**Your task**
Copy word for word the lines in the records below, starting at the line with "LEU A 1 25 ? -7.057" and ending at the line with "ATOM 184 N N". Skip the pictures.

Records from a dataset
******************************

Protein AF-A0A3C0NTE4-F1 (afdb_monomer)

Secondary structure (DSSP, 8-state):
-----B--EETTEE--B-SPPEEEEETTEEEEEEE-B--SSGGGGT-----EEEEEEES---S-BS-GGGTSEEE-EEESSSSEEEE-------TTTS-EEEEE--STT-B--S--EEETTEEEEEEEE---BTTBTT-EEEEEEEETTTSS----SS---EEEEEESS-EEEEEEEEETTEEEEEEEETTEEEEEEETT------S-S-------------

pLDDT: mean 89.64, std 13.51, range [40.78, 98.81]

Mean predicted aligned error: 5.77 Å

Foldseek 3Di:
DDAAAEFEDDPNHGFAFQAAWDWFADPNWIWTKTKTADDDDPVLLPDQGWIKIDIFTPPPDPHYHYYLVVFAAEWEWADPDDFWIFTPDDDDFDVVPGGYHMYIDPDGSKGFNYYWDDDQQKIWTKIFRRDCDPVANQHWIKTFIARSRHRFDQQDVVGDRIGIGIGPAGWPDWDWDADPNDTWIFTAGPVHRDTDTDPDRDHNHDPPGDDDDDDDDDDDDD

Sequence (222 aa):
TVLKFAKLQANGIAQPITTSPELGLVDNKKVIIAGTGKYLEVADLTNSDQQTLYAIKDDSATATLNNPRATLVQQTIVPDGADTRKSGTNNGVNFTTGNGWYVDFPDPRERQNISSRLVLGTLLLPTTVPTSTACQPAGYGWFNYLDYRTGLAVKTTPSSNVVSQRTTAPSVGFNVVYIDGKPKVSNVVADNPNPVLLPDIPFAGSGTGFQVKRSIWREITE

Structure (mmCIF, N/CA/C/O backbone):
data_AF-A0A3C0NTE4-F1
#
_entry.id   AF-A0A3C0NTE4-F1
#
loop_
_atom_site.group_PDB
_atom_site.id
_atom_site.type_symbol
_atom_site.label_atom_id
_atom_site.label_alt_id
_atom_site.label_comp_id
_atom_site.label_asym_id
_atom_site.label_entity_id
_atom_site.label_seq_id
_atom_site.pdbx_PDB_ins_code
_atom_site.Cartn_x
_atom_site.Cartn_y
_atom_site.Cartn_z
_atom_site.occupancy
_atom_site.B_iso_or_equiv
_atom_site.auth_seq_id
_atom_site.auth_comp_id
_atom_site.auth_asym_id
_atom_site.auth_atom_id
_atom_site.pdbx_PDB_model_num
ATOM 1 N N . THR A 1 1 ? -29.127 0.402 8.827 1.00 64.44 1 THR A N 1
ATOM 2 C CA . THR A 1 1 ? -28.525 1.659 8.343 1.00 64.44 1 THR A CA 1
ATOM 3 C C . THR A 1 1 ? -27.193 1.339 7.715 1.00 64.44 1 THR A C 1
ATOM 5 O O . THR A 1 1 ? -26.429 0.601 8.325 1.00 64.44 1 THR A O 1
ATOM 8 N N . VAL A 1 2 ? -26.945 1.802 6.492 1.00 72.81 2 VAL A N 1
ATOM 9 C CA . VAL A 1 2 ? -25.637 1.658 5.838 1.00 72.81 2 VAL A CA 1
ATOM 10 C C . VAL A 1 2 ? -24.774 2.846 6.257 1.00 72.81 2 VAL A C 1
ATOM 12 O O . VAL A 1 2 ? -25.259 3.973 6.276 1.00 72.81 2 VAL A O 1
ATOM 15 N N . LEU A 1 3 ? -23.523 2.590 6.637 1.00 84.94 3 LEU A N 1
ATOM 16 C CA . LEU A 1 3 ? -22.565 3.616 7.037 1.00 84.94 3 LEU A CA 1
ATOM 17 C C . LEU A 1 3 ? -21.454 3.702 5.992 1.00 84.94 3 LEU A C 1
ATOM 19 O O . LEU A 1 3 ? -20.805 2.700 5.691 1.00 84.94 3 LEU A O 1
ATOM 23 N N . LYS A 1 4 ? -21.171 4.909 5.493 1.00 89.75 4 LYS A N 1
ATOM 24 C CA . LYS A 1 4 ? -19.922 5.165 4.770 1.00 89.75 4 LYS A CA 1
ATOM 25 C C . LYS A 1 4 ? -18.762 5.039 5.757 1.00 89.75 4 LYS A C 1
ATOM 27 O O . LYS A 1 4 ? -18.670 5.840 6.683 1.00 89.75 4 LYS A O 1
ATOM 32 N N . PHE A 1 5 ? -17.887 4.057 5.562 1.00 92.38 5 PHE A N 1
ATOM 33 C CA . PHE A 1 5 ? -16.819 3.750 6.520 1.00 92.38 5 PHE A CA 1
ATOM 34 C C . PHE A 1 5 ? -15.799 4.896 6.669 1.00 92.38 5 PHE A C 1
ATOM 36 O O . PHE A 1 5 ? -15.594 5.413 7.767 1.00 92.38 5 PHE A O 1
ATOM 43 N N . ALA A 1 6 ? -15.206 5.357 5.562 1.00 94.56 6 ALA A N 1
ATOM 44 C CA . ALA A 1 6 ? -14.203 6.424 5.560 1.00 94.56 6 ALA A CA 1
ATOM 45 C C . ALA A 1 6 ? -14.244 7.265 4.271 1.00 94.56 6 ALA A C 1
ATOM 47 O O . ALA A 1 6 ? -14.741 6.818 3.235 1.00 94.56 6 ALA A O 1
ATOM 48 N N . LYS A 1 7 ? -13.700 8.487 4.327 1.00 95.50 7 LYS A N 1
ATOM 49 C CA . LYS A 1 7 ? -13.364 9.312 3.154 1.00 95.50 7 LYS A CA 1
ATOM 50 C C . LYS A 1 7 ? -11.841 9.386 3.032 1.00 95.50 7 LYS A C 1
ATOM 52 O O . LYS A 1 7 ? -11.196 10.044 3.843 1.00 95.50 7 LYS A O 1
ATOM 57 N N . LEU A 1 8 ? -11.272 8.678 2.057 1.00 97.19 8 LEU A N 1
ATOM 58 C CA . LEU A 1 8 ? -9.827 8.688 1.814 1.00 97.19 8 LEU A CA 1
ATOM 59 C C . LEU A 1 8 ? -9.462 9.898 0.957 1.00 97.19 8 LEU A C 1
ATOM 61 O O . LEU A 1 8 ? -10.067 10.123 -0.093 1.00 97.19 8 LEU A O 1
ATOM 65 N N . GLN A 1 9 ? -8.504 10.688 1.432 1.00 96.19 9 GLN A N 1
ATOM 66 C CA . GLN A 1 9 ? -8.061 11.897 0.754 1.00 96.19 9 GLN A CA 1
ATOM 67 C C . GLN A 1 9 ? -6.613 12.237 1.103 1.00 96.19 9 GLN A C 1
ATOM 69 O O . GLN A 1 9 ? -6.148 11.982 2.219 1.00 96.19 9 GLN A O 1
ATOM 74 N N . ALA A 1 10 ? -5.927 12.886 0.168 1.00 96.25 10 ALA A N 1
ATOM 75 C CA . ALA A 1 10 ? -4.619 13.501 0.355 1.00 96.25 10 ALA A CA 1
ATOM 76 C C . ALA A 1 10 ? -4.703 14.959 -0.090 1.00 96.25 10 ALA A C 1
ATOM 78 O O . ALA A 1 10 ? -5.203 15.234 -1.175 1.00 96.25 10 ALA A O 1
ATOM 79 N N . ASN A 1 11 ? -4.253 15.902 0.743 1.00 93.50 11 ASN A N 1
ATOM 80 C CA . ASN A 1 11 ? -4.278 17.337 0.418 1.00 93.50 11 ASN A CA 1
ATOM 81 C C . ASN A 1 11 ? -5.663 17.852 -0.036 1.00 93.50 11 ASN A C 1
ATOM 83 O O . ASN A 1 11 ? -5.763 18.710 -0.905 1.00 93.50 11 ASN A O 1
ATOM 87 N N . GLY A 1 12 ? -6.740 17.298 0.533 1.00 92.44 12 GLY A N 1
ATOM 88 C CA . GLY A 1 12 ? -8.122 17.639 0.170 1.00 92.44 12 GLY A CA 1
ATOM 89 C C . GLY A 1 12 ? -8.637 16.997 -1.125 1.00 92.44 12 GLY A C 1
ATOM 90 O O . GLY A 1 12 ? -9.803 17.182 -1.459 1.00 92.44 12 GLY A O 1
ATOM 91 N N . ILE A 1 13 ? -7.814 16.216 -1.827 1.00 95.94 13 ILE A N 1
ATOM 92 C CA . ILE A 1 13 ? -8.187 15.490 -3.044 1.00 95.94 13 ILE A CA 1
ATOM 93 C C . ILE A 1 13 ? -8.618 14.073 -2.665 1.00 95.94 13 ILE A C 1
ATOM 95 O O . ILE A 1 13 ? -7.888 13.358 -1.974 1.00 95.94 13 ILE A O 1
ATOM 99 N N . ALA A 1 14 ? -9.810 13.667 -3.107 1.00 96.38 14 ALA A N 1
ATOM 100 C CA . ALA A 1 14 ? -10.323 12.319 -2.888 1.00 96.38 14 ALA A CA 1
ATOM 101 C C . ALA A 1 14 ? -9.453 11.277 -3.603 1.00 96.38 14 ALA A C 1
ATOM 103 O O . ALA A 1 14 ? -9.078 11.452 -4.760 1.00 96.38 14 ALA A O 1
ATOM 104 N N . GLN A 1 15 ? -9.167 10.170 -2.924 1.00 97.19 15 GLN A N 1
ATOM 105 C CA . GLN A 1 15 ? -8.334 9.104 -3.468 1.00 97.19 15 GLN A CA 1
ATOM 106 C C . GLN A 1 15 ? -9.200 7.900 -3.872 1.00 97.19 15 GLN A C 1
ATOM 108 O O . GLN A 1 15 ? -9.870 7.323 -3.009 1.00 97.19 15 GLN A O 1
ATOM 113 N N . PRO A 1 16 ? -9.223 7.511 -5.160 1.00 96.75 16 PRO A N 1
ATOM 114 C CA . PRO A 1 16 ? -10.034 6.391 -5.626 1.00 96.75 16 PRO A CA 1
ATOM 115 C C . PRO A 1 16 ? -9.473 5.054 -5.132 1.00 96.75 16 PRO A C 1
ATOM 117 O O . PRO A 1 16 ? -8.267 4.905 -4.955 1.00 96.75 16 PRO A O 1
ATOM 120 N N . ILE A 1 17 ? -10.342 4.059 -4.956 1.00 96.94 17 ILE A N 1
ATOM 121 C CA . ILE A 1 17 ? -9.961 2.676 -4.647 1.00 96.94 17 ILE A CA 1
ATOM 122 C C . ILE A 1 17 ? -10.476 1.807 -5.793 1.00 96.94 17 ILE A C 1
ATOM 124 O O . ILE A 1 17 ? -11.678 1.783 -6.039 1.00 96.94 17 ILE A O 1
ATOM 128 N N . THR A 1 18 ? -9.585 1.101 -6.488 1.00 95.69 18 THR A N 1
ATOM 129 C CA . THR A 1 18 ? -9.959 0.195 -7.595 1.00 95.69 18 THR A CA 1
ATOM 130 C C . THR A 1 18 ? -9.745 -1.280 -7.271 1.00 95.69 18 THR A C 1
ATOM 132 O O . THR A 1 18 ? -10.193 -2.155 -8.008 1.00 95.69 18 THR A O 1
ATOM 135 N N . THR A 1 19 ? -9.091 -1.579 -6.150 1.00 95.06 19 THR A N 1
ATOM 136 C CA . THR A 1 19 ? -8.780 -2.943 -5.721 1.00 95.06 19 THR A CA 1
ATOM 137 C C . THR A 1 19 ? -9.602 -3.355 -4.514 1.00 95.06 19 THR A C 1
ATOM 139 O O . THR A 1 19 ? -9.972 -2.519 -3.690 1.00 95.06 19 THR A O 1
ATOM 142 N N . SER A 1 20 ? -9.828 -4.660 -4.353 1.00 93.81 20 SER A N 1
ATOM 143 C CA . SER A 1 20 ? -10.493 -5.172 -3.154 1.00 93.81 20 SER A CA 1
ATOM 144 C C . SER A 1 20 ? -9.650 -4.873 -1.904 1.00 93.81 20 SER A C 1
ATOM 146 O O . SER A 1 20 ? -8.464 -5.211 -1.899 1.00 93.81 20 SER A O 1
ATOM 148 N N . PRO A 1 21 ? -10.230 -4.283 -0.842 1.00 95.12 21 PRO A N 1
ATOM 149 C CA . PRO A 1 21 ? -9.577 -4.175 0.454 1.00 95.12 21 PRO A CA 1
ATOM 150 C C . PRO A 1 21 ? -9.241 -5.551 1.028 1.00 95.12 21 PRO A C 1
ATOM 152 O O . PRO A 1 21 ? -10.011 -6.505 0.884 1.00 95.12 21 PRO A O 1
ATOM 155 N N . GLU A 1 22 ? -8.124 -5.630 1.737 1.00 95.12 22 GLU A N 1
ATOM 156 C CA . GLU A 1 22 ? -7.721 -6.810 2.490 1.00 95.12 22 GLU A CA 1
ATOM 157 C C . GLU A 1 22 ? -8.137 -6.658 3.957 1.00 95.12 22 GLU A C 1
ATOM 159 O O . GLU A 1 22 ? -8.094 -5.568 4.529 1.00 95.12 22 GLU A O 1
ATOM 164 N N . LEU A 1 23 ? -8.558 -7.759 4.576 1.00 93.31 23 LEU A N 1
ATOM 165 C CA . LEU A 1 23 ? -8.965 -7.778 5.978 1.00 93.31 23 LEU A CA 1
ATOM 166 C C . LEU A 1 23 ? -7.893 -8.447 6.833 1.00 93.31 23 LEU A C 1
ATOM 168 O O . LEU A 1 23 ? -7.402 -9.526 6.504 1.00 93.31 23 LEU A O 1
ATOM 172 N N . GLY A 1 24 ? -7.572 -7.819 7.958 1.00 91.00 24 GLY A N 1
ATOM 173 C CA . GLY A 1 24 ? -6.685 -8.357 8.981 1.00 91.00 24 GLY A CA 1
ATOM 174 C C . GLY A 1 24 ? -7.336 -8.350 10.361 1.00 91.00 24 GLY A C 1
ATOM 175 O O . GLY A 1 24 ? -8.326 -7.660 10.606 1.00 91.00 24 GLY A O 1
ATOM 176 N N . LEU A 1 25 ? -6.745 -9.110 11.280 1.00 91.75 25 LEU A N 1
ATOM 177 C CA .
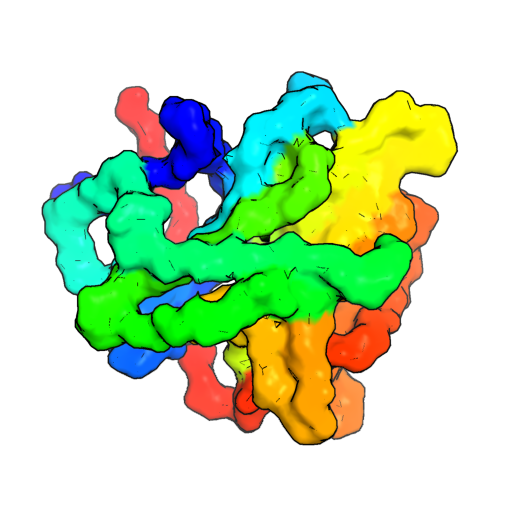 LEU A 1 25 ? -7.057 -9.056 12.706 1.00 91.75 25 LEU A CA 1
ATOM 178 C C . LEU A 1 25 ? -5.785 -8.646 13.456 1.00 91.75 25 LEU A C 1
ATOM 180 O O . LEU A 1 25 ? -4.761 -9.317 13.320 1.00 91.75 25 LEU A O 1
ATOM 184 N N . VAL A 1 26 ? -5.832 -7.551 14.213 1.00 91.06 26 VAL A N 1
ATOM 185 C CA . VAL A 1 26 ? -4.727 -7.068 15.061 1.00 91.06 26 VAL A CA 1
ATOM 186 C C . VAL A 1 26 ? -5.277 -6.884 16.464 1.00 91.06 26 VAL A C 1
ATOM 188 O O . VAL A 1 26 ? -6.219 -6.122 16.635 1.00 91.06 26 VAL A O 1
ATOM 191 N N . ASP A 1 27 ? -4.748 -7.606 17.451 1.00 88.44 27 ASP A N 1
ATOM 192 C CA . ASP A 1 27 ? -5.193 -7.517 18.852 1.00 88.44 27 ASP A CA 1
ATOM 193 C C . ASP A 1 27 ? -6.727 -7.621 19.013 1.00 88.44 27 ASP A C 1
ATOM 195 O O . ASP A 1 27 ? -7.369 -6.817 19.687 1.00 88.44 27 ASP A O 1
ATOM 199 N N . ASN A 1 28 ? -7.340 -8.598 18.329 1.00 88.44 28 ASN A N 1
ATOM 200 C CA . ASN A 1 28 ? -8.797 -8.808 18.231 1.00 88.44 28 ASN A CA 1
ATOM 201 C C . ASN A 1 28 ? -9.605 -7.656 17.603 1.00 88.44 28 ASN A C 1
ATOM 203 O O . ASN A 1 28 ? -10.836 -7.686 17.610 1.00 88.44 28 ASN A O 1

******************************

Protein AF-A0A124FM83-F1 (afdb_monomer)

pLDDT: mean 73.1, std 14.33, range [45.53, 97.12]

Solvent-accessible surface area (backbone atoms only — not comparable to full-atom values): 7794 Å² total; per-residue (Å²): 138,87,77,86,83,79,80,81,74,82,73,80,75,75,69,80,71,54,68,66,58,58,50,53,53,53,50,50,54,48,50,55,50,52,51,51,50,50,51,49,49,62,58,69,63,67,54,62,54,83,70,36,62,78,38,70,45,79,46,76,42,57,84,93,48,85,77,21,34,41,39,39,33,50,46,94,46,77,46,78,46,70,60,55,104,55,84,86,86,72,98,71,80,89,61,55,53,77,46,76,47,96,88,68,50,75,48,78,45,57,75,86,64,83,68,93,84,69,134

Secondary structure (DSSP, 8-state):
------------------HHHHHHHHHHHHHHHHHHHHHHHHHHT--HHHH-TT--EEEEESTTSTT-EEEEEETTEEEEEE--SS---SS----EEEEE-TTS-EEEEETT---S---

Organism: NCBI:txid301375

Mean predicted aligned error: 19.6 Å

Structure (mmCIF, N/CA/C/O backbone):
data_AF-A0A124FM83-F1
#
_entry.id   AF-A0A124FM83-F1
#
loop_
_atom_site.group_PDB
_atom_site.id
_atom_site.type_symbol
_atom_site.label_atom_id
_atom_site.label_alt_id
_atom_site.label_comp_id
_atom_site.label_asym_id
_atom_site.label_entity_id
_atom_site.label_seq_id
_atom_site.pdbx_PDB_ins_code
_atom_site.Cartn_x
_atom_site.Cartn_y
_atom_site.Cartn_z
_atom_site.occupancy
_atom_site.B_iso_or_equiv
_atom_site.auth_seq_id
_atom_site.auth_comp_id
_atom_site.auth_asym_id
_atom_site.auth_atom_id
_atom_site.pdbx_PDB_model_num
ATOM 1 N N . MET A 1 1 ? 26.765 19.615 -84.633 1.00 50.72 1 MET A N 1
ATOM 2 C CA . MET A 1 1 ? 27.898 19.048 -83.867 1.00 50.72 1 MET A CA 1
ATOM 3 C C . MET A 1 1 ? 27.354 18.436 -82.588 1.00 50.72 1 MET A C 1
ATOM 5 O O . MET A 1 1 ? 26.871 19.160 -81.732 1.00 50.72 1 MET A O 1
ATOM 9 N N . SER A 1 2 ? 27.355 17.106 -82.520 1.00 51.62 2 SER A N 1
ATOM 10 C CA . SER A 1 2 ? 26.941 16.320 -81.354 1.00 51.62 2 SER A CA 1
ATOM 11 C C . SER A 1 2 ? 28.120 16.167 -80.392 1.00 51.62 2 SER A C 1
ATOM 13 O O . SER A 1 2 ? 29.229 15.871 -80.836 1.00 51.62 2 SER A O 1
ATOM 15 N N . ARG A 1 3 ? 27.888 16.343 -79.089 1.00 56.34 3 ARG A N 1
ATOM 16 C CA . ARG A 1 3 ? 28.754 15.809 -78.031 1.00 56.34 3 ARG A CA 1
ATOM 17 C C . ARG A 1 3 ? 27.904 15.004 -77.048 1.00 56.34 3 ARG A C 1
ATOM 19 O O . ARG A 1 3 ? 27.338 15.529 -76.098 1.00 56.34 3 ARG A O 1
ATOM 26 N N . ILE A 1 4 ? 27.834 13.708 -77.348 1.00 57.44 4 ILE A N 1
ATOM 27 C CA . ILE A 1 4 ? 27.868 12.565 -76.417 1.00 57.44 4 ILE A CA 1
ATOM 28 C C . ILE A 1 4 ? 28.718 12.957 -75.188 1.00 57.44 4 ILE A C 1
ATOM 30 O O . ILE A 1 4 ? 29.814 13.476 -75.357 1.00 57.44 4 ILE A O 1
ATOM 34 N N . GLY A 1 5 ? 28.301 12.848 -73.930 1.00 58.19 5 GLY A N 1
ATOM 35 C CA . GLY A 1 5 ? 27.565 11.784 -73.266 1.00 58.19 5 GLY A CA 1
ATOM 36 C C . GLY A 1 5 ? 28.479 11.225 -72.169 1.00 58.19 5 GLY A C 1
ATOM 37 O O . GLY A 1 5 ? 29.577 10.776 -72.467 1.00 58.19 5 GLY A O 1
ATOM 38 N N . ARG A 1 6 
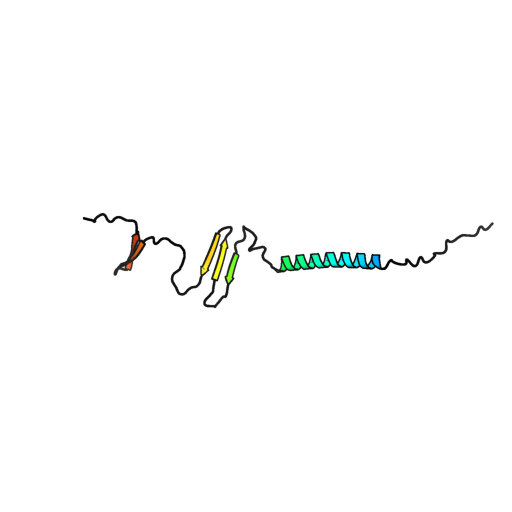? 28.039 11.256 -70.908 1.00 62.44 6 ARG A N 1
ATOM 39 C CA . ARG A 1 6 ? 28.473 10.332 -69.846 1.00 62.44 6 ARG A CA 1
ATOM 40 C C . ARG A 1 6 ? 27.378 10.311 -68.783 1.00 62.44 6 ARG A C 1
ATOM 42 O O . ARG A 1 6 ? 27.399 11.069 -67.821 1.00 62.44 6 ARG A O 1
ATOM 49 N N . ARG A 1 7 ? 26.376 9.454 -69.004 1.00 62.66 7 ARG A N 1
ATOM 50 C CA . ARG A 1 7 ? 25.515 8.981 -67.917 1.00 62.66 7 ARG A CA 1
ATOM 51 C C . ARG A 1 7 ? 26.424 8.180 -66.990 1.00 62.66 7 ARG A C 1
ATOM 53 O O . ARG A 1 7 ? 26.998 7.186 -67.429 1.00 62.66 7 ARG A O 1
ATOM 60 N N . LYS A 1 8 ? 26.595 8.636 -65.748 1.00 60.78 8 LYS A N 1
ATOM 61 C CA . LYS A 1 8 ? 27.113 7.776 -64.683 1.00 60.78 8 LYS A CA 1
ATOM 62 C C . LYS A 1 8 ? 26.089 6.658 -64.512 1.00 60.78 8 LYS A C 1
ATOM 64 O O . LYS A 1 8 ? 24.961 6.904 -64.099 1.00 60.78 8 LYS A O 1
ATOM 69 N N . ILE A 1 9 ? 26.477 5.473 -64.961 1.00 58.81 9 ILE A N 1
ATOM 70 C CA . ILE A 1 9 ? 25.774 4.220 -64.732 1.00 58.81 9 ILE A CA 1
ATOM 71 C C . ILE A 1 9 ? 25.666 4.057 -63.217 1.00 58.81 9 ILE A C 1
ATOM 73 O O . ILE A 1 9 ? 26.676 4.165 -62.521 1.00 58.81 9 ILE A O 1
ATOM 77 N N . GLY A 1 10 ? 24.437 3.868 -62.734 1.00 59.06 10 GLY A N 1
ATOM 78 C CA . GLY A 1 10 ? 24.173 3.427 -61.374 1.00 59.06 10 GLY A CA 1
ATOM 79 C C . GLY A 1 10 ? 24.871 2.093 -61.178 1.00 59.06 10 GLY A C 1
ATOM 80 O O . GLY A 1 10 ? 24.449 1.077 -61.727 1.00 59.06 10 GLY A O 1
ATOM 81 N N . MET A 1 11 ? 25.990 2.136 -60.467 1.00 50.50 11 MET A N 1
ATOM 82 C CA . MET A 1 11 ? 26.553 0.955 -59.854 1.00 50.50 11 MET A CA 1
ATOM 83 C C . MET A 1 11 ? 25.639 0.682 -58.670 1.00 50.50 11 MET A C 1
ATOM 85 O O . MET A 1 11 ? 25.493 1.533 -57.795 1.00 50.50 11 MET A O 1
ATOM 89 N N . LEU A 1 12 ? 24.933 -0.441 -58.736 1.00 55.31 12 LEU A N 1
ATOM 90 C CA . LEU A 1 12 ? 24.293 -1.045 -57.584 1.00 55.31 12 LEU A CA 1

******************************

**Written response**
 LEU A 1 25 ? -7.057 -9.056 12.706 1.00 91.75 25 LEU A CA 1
ATOM 178 C C . LEU A 1 25 ? -5.785 -8.646 13.456 1.00 91.75 25 LEU A C 1
ATOM 180 O O . LEU A 1 25 ? -4.761 -9.317 13.320 1.00 91.75 25 LEU A O 1
ATOM 184 N N . VAL A 1 26 ? -5.832 -7.551 14.213 1.00 91.06 26 VAL A N 1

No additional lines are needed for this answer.